Justiça: princípio ou postulado?

11/06/2014. Enviado por

Qual o significado do termo justiça para o direito? Trata-se de um princípio ou de um postulado? Breve escorço sobre a matéria.

Muito se fala em justiça! Quando diante de um crime bárbaro, o termo justiça é citado com frequência. Ou no caso de um contrato não cumprido dá-se o mesmo. Não se está perante o termo utilizando-se do seu significado no sentido jurídico, contudo.Mas de seu sentido alcandorado.

No entanto, o termo justiça tem conteúdo tautológico. Não é unívoco também. Senão, vejamos! Naqueles exemplos acima mencionados o sentido do termo justiça é ver o delinquente “pagar” com a pena pelo delito praticado ou cumprir a obrigação avençada. Ocorre que na acepção jurídica o termo justiça pode ser aplicado como dizer o direito (jurisdictio ), daí o termo jurisdição para a nobre missão do judiciário.

O juiz, porém, não somente diz o direito aplicável, mas também mantém a integridade do ordenamento jurídico, na opinião abalizada de José Roberto dos Santos Bedaque-, seja através da sentença tem força de lei nos limites da lide e das questões decididas(art. 468, da Lei nº 5.869/73) - eis que a violação de uma norma transgride, com efeito, a metanorma, ou seja, a norma em sentido lato, que é um conceito metafísico. Todavia, nos conduz à verdade de que infringida a norma em sentido estrito, aquela, realmente, não surtiu o efeito desejado; isto é, a sua coercibilidade, que é virtual, a par da sua coercitividade, não foi coativamente observada. Daí a afetação da lisura do ordenamento jurídico.

Podemos dizer que nem sempre o termo justiça é aplicável ao direito, haja vista que as instâncias revisoras dos julgamentos nem sempre estão reapreciando os fatos, mas, no caso da apelação é devolvido o conhecimento da matéria impugnada (art. 515, do CPC), isto é aplicado as instâncias superiores tais como o Supremo Tribunal Federal e ao Superior Tribunal de Justiça, que, respectivamente, julgam os chamados recurso extraordinário e o recurso especial. Para os retrorreferidos recursos não cabe o reexame de prova, o que, inclusive, é vedado pelos verbetes nº 7 e nº 279, das Súmulas da jurisprudência das respectivas instâncias.

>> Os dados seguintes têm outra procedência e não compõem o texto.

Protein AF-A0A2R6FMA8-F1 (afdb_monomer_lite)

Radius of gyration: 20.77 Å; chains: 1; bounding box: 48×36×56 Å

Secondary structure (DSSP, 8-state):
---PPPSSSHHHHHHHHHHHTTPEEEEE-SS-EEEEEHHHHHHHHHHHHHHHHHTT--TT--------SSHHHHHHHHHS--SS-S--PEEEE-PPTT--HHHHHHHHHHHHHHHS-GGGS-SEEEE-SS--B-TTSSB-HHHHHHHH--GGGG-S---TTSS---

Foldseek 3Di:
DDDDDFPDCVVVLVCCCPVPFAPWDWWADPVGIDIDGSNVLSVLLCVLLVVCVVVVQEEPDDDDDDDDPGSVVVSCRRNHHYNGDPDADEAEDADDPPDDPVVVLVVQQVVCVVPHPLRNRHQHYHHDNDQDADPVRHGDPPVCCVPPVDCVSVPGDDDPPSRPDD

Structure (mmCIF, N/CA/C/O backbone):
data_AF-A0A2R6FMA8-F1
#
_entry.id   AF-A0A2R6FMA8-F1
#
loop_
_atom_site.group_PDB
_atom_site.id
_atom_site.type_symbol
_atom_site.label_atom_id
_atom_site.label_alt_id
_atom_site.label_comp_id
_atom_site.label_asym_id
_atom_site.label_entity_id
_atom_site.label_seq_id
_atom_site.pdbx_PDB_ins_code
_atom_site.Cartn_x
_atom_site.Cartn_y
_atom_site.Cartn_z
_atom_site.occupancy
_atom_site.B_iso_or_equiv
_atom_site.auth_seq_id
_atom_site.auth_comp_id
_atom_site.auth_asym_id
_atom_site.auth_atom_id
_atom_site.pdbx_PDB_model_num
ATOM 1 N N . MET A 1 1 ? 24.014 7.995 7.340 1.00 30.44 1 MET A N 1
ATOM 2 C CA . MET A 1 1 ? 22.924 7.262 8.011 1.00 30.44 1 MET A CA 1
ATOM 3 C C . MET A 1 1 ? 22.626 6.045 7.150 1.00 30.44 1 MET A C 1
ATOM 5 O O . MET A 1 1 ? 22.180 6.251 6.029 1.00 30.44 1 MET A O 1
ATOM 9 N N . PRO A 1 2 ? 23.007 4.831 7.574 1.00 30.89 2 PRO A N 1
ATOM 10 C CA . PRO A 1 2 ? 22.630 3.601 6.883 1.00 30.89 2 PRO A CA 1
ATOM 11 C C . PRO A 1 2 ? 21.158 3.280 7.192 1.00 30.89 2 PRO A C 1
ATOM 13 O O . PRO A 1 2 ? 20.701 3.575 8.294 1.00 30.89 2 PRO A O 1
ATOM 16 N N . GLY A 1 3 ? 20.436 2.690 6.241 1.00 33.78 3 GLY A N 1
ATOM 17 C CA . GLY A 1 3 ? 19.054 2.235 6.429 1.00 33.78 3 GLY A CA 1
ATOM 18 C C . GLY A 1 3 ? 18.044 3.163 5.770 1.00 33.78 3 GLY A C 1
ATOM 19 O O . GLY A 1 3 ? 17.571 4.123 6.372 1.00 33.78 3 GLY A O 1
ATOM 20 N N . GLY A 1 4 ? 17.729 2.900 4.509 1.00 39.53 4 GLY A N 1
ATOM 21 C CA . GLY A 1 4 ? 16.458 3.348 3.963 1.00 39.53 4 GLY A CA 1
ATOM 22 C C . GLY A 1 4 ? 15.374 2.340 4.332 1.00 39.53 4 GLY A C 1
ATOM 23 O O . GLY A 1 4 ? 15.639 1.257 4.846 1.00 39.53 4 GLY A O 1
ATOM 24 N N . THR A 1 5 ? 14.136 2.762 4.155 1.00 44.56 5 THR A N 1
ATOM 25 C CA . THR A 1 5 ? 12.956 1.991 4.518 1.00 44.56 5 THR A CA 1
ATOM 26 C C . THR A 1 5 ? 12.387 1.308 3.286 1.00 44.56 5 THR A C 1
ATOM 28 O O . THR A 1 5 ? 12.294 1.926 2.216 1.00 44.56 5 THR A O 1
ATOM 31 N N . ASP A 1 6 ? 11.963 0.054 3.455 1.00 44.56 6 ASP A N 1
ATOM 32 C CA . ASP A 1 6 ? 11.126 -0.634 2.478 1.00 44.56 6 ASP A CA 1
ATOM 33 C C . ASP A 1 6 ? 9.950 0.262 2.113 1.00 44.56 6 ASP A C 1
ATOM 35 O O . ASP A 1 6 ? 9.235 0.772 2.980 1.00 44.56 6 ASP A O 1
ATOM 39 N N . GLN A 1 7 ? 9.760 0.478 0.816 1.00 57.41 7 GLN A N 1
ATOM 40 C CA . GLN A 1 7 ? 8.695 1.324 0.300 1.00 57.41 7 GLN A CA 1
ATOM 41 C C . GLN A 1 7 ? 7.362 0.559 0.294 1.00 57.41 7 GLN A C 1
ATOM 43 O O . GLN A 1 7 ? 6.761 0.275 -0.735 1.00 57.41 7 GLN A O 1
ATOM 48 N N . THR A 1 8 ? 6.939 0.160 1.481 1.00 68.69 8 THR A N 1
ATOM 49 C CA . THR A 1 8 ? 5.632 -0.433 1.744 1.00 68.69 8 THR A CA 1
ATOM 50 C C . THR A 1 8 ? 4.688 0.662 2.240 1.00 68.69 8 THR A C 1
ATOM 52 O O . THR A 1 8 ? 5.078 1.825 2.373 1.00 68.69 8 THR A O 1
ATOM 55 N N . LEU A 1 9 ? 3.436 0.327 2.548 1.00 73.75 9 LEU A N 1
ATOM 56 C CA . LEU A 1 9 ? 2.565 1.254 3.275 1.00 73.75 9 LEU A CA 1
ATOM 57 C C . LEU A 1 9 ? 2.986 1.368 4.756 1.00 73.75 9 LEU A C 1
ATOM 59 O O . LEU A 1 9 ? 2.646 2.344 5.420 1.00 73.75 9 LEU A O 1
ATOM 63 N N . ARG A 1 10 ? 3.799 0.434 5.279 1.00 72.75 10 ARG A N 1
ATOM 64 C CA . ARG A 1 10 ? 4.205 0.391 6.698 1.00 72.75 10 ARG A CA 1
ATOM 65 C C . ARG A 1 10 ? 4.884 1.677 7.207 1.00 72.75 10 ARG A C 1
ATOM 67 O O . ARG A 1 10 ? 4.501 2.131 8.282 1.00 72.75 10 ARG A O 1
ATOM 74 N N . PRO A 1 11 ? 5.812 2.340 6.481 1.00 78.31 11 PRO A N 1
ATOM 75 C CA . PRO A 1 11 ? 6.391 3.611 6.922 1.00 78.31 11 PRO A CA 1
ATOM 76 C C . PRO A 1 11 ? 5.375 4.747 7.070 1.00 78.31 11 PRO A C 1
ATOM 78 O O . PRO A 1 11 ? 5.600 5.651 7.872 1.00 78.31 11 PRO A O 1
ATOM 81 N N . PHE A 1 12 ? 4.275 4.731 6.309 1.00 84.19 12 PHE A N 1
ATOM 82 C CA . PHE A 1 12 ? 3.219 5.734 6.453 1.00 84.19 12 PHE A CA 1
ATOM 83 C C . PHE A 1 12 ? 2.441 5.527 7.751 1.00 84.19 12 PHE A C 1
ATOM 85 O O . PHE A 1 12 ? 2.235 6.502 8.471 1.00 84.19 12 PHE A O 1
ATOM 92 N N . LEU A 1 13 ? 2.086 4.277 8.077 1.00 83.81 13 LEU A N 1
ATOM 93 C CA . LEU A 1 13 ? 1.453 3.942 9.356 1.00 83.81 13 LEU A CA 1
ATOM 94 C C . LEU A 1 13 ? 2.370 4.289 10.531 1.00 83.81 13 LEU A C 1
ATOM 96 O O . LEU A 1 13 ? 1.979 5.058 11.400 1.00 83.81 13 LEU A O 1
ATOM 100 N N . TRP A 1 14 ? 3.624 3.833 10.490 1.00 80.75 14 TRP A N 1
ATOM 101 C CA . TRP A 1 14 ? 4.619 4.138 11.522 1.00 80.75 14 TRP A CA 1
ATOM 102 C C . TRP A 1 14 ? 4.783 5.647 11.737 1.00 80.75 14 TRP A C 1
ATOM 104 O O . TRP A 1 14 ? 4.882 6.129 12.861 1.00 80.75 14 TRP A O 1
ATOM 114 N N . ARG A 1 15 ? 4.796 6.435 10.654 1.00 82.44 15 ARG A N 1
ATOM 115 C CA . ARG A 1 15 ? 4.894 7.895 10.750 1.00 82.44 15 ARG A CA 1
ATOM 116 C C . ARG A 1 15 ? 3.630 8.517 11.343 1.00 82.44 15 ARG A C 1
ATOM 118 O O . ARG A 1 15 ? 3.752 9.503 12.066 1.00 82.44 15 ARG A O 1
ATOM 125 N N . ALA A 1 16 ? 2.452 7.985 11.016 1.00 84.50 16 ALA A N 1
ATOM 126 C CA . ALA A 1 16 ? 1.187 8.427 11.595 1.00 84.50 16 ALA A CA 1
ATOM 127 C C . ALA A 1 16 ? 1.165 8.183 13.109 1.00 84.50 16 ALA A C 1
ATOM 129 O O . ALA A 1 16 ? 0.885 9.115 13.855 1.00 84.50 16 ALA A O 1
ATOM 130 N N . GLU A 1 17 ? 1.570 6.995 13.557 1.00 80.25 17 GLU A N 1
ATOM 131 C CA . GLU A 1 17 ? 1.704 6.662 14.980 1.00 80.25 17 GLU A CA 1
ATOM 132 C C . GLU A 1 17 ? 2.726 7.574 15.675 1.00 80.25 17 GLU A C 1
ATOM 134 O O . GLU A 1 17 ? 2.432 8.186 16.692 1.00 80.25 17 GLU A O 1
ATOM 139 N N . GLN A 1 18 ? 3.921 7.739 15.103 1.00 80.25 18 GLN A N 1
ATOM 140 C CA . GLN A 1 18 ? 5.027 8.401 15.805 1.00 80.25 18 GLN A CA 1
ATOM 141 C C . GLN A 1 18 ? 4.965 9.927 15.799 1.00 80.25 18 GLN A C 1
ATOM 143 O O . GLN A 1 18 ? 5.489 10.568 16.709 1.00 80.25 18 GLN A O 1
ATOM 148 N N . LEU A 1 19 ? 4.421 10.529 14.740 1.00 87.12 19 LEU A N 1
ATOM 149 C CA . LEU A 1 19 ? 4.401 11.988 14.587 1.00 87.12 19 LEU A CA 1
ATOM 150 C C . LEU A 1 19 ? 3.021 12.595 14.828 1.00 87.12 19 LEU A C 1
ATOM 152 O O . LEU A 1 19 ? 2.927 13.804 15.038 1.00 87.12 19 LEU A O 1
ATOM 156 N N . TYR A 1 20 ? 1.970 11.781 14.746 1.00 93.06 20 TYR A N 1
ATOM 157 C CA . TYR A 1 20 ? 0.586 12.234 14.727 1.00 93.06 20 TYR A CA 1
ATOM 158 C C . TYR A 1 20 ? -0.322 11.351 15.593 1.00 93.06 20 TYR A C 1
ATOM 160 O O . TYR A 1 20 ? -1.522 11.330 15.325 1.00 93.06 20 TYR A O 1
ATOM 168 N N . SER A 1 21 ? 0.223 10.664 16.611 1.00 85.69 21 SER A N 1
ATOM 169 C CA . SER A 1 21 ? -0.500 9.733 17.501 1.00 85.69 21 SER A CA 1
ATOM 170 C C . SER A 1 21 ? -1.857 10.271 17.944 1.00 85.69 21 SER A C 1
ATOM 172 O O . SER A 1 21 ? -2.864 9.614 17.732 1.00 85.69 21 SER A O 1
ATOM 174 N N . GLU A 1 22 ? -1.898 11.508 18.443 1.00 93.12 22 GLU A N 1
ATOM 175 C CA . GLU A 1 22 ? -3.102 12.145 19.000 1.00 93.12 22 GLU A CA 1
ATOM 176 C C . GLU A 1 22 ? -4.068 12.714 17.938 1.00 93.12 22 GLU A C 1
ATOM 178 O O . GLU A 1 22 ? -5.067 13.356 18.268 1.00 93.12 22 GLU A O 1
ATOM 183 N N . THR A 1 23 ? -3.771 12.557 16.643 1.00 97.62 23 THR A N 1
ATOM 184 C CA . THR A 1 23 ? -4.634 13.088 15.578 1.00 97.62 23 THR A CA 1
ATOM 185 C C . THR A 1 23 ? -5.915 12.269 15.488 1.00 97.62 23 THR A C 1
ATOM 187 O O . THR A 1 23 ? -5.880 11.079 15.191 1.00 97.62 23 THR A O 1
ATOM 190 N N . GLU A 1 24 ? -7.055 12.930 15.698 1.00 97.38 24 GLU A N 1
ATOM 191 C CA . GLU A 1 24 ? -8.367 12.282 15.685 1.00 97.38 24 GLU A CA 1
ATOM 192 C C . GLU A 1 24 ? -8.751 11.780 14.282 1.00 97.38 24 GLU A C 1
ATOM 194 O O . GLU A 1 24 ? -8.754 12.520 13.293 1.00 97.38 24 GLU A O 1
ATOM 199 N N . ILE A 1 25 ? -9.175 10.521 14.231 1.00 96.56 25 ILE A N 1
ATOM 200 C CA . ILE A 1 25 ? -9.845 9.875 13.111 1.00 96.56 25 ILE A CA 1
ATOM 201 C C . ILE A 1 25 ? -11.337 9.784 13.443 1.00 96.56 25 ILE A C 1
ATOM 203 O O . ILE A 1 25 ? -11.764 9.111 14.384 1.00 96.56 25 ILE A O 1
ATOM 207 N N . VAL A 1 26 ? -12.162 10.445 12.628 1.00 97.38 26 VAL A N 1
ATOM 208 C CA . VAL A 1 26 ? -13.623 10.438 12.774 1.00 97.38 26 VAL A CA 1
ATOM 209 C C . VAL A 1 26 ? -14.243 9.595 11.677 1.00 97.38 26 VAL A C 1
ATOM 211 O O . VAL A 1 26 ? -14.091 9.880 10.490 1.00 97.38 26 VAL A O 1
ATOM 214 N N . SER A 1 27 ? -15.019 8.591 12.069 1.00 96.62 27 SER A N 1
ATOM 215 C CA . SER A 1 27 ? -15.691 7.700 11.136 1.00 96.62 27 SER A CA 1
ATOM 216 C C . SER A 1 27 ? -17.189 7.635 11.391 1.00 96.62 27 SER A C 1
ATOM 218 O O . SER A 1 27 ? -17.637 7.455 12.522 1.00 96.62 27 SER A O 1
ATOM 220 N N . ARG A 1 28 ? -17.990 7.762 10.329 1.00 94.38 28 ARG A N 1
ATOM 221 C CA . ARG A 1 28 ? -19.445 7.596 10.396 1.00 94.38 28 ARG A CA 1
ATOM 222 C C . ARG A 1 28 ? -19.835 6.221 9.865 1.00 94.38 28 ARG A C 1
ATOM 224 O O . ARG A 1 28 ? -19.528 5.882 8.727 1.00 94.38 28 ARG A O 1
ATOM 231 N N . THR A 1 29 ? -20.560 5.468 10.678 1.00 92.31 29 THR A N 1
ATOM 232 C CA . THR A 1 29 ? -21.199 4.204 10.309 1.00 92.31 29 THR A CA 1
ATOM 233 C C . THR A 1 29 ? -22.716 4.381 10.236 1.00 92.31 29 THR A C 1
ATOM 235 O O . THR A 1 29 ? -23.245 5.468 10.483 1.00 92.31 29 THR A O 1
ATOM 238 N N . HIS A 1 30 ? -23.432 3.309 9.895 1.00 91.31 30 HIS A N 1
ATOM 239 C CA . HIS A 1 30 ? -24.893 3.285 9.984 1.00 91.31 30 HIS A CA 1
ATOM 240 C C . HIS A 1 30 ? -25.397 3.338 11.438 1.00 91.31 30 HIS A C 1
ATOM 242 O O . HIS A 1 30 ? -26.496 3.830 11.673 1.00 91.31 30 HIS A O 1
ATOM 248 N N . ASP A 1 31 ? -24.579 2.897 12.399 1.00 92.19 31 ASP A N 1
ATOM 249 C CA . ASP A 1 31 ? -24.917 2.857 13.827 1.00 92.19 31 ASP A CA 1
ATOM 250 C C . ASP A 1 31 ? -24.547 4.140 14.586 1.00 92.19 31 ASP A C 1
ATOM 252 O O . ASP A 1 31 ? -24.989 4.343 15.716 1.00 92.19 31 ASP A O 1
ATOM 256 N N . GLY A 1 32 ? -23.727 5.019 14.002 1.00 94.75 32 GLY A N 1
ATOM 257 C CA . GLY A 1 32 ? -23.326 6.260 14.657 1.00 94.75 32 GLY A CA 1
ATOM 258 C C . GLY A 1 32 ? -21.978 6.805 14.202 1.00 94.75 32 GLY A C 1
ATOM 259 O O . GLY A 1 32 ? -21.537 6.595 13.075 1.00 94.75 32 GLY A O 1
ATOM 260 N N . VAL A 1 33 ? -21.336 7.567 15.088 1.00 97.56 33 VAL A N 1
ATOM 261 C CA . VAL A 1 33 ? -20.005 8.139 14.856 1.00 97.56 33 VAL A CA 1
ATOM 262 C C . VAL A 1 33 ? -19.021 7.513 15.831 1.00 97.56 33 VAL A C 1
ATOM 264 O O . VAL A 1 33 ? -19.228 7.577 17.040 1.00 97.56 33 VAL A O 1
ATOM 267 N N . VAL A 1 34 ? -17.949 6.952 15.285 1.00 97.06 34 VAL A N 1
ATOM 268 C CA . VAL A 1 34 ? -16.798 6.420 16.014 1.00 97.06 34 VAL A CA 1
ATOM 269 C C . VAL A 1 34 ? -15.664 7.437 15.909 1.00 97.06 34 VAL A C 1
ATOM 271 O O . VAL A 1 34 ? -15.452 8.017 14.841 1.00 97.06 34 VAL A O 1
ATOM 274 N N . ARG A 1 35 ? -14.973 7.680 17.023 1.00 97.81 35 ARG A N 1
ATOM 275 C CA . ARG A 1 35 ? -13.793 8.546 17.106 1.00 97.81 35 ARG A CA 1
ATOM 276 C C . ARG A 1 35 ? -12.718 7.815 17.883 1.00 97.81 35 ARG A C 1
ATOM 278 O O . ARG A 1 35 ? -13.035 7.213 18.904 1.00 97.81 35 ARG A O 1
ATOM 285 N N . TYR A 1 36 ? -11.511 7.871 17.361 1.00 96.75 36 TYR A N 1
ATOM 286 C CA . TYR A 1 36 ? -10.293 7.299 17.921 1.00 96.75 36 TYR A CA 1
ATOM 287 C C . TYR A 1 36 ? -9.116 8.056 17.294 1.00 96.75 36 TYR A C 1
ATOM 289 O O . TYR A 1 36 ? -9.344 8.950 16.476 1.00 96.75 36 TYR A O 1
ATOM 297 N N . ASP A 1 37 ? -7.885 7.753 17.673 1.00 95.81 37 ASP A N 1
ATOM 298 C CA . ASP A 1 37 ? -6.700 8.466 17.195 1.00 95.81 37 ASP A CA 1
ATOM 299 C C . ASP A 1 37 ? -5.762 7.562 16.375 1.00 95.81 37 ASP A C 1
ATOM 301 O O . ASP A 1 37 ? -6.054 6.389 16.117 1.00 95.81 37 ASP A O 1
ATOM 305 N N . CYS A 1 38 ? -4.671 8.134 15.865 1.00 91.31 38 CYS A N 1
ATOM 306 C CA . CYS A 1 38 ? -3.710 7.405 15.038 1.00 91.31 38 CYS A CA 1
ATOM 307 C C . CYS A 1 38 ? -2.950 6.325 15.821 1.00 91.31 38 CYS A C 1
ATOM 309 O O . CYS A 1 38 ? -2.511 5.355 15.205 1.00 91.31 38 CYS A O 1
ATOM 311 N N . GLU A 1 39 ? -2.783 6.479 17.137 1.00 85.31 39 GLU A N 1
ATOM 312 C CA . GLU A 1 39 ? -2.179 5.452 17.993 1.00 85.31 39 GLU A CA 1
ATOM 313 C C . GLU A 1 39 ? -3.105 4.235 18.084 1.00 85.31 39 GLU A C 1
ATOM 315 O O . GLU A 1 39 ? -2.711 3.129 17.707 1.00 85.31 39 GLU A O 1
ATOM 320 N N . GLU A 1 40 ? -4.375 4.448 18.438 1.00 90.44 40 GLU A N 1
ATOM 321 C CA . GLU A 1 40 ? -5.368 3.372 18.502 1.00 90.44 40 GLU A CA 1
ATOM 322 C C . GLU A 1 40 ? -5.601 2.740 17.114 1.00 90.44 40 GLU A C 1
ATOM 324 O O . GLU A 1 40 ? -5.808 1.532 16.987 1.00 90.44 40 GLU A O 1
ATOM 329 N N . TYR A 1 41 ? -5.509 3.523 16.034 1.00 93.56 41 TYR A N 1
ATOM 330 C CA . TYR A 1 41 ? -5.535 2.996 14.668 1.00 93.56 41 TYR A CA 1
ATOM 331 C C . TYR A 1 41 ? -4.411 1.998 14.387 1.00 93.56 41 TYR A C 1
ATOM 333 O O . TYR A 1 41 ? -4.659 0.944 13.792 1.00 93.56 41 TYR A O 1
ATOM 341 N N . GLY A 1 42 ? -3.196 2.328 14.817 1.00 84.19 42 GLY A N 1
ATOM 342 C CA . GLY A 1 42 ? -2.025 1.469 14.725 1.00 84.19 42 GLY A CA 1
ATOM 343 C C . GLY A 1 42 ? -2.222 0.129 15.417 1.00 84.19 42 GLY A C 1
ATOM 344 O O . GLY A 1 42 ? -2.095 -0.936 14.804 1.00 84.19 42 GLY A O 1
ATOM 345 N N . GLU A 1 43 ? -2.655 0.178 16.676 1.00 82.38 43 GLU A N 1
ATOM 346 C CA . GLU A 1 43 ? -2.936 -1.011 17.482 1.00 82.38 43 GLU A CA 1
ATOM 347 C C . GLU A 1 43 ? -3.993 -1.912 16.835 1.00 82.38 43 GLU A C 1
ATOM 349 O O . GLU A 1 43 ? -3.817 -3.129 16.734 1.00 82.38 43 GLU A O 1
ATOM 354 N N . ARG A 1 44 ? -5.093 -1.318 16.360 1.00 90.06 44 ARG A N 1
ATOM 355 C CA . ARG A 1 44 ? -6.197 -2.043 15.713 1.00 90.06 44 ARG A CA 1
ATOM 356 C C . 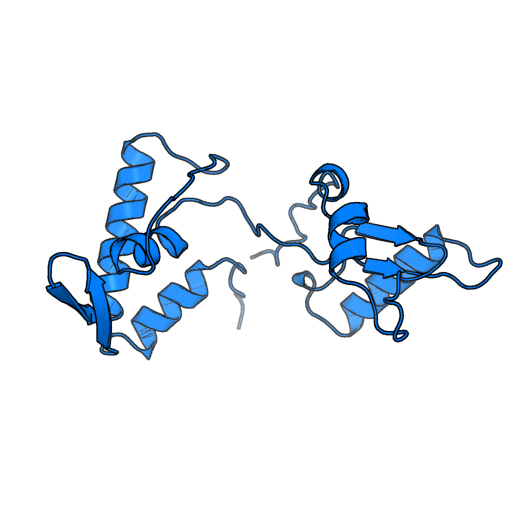ARG A 1 44 ? -5.764 -2.673 14.392 1.00 90.06 44 ARG A C 1
ATOM 358 O O . ARG A 1 44 ? -6.143 -3.805 14.095 1.00 90.06 44 ARG A O 1
ATOM 365 N N . THR A 1 45 ? -4.932 -1.971 13.630 1.00 87.25 45 THR A N 1
ATOM 366 C CA . THR A 1 45 ? -4.341 -2.473 12.385 1.00 87.25 45 THR A CA 1
ATOM 367 C C . THR A 1 45 ? -3.428 -3.672 12.651 1.00 87.25 45 THR A C 1
ATOM 369 O O . THR A 1 45 ? -3.521 -4.680 11.950 1.00 87.25 45 THR A O 1
ATOM 372 N N . ALA A 1 46 ? -2.597 -3.610 13.696 1.00 76.75 46 ALA A N 1
ATOM 373 C CA . ALA A 1 46 ? -1.740 -4.724 14.098 1.00 76.75 46 ALA A CA 1
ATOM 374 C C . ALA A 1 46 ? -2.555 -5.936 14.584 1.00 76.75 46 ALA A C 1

Inclusive em sede de apelação não há que se falar em reapreciação dos fatos, mas da matéria impugnada, o que nos leva a crer que na fase da apelação há uma espécie de impugnação para a justiça da decisão, ainda que protelatório o recurso.

Logo, segundo Rodolfo de Camargo Mancuso, nestas colendas cortes não têm aqueles recursos o condão de, não comportando verificação de provas, apurar a justiça da decisão, isto é, a revisão da instância superior não é dikelógica, mas nomofilácica, ou seja, manter a integridade do ordenamento e obrigar os juízes de 1ª instância a aplicar o direito à espécie.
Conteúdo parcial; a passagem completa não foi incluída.